My Toyota 4x4 pickup "daily beater" The haul the dirtbike, haul the Mtn bike, haul crap, around town, thrashin, good MPG, camping, shopping cart tagging rig. I love this truck!

















The Cruiser, the trail rig,..my baby


----------



## JoelovesDirt (Apr 28, 2008)

My "beater"


----------



## Luigiugueto (Oct 16, 2007)

Earthpig said:


> 62? Looks sharp. 3" lift and 31x10.50's? I ordered the 3" medium duty OME lift for my 60 (see above) this weekend. Plan on 33x9.50's when my bank account recovers from the lift kit hit.


Spectacular 62, so jealous!!

Pretty cool to see other TLC fans on the boards..


----------



## adam728 (Jan 25, 2006)

No pics with bikes, but my old Yota's

The 85.
3" lift, Lock Rite rear locker, 33 x 9.50 BFG Mud Terrains 









Which was followed by the beater 89.
No lift, lots of cutting and hammering, 34 x 10.50 Swamper LTB's, welded rear diff, snorkle, yadda yadda yadda. So much fun was had rearranging parts of this truck with trees, rocks, friend's vehicles, whatever. Gotta love not caring. Still, I was sad when it died, and then a surprise relocation forced me to get rid of it before fixing it. The tires cost almost as much as the truck, and including spray paint and everything I probably didn't have $1200 in this thing.


----------



## Luigiugueto (Oct 16, 2007)

adam728 said:


> No pics with bikes, but my old Yota's
> 
> The 85.
> 3" lift, Lock Rite rear locker, 33 x 9.50 BFG Mud Terrains
> ...


No wonder it died! you were dipping it in sea water. Salt water DESTROYS cars..


----------



## robbyracer (Apr 9, 2009)

Luigiugueto said:


> No wonder it died! you were dipping it in sea water. Salt water DESTROYS cars..


Yep it sure does. The exhaust on my '93 4Runner is proof of that. It's finally starting to die but I'm replacing it with a Magnaflow system pretty soon


----------



## adam728 (Jan 25, 2006)

That's Lake Superior, no salt water there. But they put enough on the roads in the winter to make up for it. 

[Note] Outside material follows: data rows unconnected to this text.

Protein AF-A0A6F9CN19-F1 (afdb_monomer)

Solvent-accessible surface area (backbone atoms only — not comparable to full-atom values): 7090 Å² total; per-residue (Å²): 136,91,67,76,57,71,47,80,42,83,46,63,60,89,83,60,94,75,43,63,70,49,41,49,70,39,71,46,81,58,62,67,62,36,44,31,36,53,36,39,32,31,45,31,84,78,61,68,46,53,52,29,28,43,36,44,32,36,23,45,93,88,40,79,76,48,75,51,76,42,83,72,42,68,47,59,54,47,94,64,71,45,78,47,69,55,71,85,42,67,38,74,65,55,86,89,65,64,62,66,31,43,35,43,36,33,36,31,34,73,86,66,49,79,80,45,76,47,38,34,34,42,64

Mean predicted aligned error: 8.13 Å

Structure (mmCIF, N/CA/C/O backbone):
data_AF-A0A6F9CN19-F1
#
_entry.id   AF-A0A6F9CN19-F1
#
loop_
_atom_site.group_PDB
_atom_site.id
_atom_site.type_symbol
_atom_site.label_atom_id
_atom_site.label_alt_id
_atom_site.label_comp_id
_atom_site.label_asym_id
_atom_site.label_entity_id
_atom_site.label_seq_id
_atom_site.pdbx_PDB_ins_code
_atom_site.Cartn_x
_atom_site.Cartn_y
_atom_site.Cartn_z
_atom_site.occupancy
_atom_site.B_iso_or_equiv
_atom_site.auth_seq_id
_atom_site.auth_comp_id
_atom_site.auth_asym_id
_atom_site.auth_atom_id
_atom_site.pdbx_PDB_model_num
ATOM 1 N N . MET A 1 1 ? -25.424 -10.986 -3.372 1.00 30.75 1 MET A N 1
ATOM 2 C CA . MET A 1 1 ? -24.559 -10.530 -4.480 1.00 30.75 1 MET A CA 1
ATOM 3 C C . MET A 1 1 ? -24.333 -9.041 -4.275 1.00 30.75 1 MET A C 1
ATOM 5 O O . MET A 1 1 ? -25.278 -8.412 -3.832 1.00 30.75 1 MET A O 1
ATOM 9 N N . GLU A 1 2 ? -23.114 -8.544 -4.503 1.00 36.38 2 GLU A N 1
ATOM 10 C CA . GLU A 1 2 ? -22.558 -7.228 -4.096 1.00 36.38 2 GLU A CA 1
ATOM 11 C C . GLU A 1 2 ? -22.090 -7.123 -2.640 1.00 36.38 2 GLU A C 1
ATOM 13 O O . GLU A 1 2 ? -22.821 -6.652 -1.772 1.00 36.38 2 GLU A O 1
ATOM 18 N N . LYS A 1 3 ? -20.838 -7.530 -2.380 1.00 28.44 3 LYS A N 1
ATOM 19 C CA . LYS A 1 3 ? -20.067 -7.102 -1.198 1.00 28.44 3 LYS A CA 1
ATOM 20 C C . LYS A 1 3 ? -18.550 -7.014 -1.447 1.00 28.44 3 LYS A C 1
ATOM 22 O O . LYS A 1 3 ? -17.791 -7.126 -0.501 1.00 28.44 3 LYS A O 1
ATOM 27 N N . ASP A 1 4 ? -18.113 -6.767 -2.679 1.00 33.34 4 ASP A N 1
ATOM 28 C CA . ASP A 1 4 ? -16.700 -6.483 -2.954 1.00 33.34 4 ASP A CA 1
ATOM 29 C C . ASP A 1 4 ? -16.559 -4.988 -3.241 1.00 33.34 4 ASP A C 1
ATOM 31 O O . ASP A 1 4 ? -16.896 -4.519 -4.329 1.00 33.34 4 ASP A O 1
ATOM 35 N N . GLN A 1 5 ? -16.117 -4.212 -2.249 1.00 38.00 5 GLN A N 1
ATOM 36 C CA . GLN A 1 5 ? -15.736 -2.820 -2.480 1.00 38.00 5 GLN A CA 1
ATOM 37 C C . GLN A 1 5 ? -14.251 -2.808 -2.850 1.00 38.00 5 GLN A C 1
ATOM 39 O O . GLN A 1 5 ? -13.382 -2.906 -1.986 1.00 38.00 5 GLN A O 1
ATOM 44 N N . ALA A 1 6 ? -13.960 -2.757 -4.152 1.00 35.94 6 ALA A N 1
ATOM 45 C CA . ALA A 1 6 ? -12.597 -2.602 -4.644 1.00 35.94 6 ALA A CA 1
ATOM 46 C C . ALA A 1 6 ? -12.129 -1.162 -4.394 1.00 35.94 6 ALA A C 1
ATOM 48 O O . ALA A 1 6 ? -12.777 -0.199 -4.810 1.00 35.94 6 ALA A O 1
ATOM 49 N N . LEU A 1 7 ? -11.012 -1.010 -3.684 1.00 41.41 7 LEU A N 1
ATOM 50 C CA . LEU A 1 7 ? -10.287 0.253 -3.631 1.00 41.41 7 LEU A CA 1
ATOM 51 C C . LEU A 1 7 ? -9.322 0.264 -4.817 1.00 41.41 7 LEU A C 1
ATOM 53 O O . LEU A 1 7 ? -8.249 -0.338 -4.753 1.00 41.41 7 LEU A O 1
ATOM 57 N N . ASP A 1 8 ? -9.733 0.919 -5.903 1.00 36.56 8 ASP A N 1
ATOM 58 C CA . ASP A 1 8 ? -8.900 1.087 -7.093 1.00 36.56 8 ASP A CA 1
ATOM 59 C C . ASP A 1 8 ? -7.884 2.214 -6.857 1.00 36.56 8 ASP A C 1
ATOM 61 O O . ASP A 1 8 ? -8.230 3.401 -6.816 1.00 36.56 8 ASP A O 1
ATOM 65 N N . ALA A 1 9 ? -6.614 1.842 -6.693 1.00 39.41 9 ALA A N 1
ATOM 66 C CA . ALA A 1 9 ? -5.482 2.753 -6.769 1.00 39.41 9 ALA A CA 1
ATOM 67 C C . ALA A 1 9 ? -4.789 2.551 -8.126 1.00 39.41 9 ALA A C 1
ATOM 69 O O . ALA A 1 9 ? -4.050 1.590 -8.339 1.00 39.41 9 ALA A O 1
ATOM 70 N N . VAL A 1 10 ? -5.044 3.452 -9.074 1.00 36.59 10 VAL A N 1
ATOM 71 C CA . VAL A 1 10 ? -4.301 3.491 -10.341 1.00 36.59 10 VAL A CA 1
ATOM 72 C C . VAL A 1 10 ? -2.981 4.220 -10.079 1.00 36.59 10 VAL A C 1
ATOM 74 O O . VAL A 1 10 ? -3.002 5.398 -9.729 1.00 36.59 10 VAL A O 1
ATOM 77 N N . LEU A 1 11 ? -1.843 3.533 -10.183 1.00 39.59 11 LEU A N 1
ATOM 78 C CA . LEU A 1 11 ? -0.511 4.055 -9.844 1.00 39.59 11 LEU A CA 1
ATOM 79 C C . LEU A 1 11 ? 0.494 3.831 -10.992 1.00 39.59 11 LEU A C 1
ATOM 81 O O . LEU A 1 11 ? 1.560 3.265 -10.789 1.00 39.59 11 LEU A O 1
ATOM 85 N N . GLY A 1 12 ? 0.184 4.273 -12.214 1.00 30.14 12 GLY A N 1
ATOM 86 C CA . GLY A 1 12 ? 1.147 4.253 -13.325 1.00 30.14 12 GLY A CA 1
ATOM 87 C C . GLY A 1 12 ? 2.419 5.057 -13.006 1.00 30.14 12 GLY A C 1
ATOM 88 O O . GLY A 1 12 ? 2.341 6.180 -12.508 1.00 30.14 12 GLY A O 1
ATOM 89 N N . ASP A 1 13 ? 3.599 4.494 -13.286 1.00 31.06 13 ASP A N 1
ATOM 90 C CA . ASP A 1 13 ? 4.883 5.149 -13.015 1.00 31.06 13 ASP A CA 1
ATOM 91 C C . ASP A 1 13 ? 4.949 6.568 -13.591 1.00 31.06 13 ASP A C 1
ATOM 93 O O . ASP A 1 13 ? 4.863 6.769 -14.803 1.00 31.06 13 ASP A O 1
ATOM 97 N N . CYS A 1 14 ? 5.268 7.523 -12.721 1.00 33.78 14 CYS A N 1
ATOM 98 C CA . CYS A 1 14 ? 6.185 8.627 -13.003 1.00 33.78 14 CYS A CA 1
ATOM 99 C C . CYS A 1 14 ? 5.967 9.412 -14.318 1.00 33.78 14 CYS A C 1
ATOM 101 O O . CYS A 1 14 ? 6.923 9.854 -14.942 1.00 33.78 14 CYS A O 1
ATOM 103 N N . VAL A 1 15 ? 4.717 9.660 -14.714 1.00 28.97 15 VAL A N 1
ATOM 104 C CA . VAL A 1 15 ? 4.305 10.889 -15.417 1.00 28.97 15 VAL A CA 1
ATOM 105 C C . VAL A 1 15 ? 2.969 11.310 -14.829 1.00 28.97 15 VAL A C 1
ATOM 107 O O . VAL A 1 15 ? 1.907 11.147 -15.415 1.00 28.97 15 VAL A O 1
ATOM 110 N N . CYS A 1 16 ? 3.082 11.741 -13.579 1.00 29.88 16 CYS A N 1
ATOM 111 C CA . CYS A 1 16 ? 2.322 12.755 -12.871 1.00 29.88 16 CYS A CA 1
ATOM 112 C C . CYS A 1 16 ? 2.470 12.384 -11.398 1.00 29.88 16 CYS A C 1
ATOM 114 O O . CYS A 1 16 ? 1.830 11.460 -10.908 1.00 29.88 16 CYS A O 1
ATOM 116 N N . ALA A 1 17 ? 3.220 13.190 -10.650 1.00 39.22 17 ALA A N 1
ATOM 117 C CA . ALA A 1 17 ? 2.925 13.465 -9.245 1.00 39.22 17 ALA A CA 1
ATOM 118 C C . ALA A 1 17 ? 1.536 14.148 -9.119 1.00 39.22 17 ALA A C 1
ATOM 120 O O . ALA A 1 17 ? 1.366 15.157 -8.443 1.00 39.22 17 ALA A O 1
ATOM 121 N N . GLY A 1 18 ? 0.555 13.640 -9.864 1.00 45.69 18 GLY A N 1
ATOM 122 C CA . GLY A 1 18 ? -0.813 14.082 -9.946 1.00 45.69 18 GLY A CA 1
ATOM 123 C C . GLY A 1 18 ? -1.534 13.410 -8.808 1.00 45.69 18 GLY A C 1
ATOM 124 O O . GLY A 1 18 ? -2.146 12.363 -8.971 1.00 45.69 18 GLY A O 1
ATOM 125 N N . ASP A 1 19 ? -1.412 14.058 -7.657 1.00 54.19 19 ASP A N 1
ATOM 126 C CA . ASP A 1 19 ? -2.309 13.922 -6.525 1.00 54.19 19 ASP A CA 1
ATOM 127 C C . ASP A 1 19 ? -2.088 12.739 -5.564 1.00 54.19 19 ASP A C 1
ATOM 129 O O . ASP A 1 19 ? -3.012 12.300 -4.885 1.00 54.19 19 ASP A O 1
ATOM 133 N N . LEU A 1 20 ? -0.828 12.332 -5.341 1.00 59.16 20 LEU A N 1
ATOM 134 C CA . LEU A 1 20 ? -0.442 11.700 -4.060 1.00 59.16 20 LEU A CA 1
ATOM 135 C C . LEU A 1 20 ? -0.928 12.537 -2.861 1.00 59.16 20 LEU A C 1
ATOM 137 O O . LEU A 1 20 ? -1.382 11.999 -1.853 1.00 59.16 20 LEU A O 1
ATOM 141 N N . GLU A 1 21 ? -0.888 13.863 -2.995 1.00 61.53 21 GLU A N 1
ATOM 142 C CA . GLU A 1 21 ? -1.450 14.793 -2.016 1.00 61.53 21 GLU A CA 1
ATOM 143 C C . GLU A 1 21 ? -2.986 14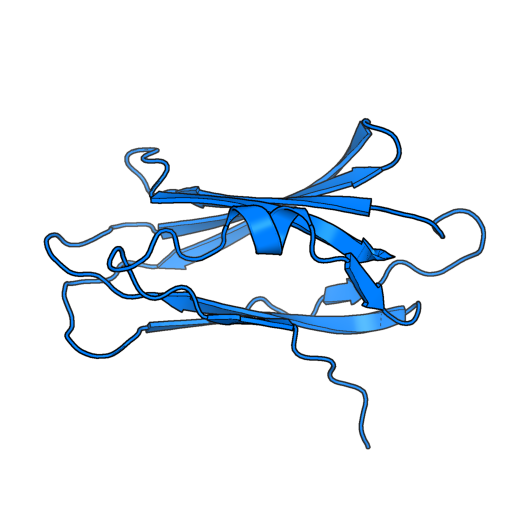.734 -1.938 1.00 61.53 21 GLU A C 1
ATOM 145 O O . GLU A 1 21 ? -3.532 14.872 -0.841 1.00 61.53 21 GLU A O 1
ATOM 150 N N . ALA A 1 22 ? -3.716 14.474 -3.031 1.00 61.81 22 ALA A N 1
ATOM 151 C CA . ALA A 1 22 ? -5.145 14.178 -2.912 1.00 61.81 22 ALA A CA 1
ATOM 152 C C . ALA A 1 22 ? -5.427 12.789 -2.355 1.00 61.81 22 ALA A C 1
ATOM 154 O O . ALA A 1 22 ? -6.414 12.662 -1.640 1.00 61.81 22 ALA A O 1
ATOM 155 N N . LEU A 1 23 ? -4.587 11.775 -2.591 1.00 62.75 23 LEU A N 1
ATOM 156 C CA . LEU A 1 23 ? -4.723 10.478 -1.916 1.00 62.75 23 LEU A CA 1
ATOM 157 C C . LEU A 1 23 ? -4.589 10.634 -0.395 1.00 62.75 23 LEU A C 1
ATOM 159 O O . LEU A 1 23 ? -5.418 10.090 0.331 1.00 62.75 23 LEU A O 1
ATOM 163 N N . LYS A 1 24 ? -3.660 11.479 0.083 1.00 63.38 24 LYS A N 1
ATOM 164 C CA . LYS A 1 24 ? -3.560 11.855 1.510 1.00 63.38 24 LYS A CA 1
ATOM 165 C C . LYS A 1 24 ? -4.826 12.526 2.042 1.00 63.38 24 LYS A C 1
ATOM 167 O O . LYS A 1 24 ? -5.202 12.311 3.192 1.00 63.38 24 LYS A O 1
ATOM 172 N N . LYS A 1 25 ? -5.486 13.345 1.217 1.00 63.97 25 LYS A N 1
ATOM 173 C CA . LYS A 1 25 ? -6.754 14.013 1.563 1.00 63.97 25 LYS A CA 1
ATOM 174 C C . LYS A 1 25 ? -7.978 13.116 1.371 1.00 63.97 25 LYS A C 1
ATOM 176 O O . LYS A 1 25 ? -9.061 13.480 1.828 1.00 63.97 25 LYS A O 1
ATOM 181 N N . LYS A 1 26 ? -7.837 11.975 0.694 1.00 67.06 26 LYS A N 1
ATOM 182 C CA . LYS A 1 26 ? -8.950 11.091 0.368 1.00 67.06 26 LYS A CA 1
ATOM 183 C C . LYS A 1 26 ? -9.280 10.236 1.582 1.00 67.06 26 LYS A C 1
ATOM 185 O O . LYS A 1 26 ? -8.471 9.444 2.064 1.00 67.06 26 LYS A O 1
ATOM 190 N N . SER A 1 27 ? -10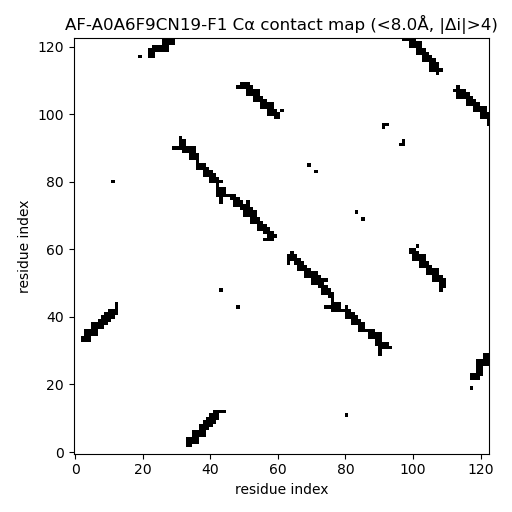.495 10.423 2.074 1.00 68.81 27 SER A N 1
ATOM 191 C CA . SER A 1 27 ? -11.107 9.548 3.056 1.00 68.81 27 SER A CA 1
ATOM 192 C C . SER A 1 27 ? -11.939 8.490 2.342 1.00 68.81 27 SER A C 1
ATOM 194 O O . SER A 1 2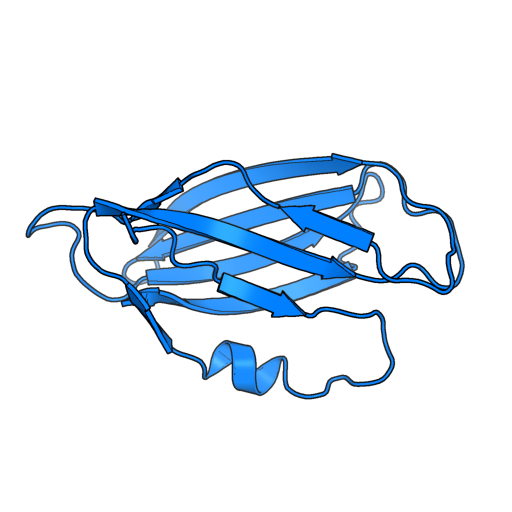7 ? -12.756 8.805 1.474 1.00 68.81 27 SER A O 1
ATOM 196 N N . PHE A 1 28 ? -11.743 7.229 2.707 1.00 77.62 28 PHE A N 1
ATOM 197 C CA . PHE A 1 28 ? -12.595 6.139 2.247 1.00 77.62 28 PHE A CA 1
ATOM 198 C C . PHE A 1 28 ? -13.483 5.695 3.402 1.00 77.62 28 PHE A C 1
ATOM 200 O O . PHE A 1 28 ? -12.989 5.387 4.483 1.00 77.62 28 PHE A O 1
ATOM 207 N N . THR A 1 29 ? -14.795 5.681 3.187 1.00 77.31 29 THR A N 1
ATOM 208 C CA . THR A 1 29 ? -15.745 5.133 4.159 1.00 77.31 29 THR A CA 1
ATOM 209 C C . THR A 1 29 ? -16.017 3.684 3.807 1.00 77.31 29 THR A C 1
ATOM 211 O O . THR A 1 29 ? -16.461 3.390 2.693 1.00 77.31 29 THR A O 1
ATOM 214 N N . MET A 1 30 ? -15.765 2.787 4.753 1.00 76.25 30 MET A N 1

Truck died not due to rust but to coolant. Previous owner had big issues with it pucking all the coolant into the oil. He replaced the head gasket twice thinking it would fix it. The problem was the timing chain had sawed almost through the timing cover, leaving a hairline crack that let coolant pass when pressure built up. I fixed it as soon as I got it, but the damage had been done by months of running that way. Lasted a year and a half till a rod bearing let go. Was 12 miles from anywhere, so we drove it back. It made it, but destroyed the rod/cap and that crank journal. Pulled the engine that night, later that week found out I was moving across the country.


----------



## louisssss (Jun 24, 2009)

sikocycles said:


>


wow this bike rack looks ridiculous, can u link me to the model of it? whats ti called?


----------



## in the trees (Mar 24, 2005)

My FJC on the Toyota Trail Team's obstacle course - Stratton, VT July '08.










toby


----------



## synnie (Oct 14, 2006)

The MR2 will carry the bikes but I have given this task to the scion the Mr2 is happy & the bikes prefer the cozy inside ride.


----------



## Gawker (Nov 4, 2007)




----------



## NAdams65 (Aug 17, 2009)

My new T4R....


----------



## Earthpig (Jan 23, 2004)

*Hooray!*

New 3" lift and 33 x 10.50 tires last week....now just need the rear hitch and hitch rack for the non-mechanized transport.


----------



## adam728 (Jan 25, 2006)

Earthpig said:


> New 3" lift and 33 x 10.50 tires last week....now just need the rear hitch and hitch rack for the non-mechanized transport.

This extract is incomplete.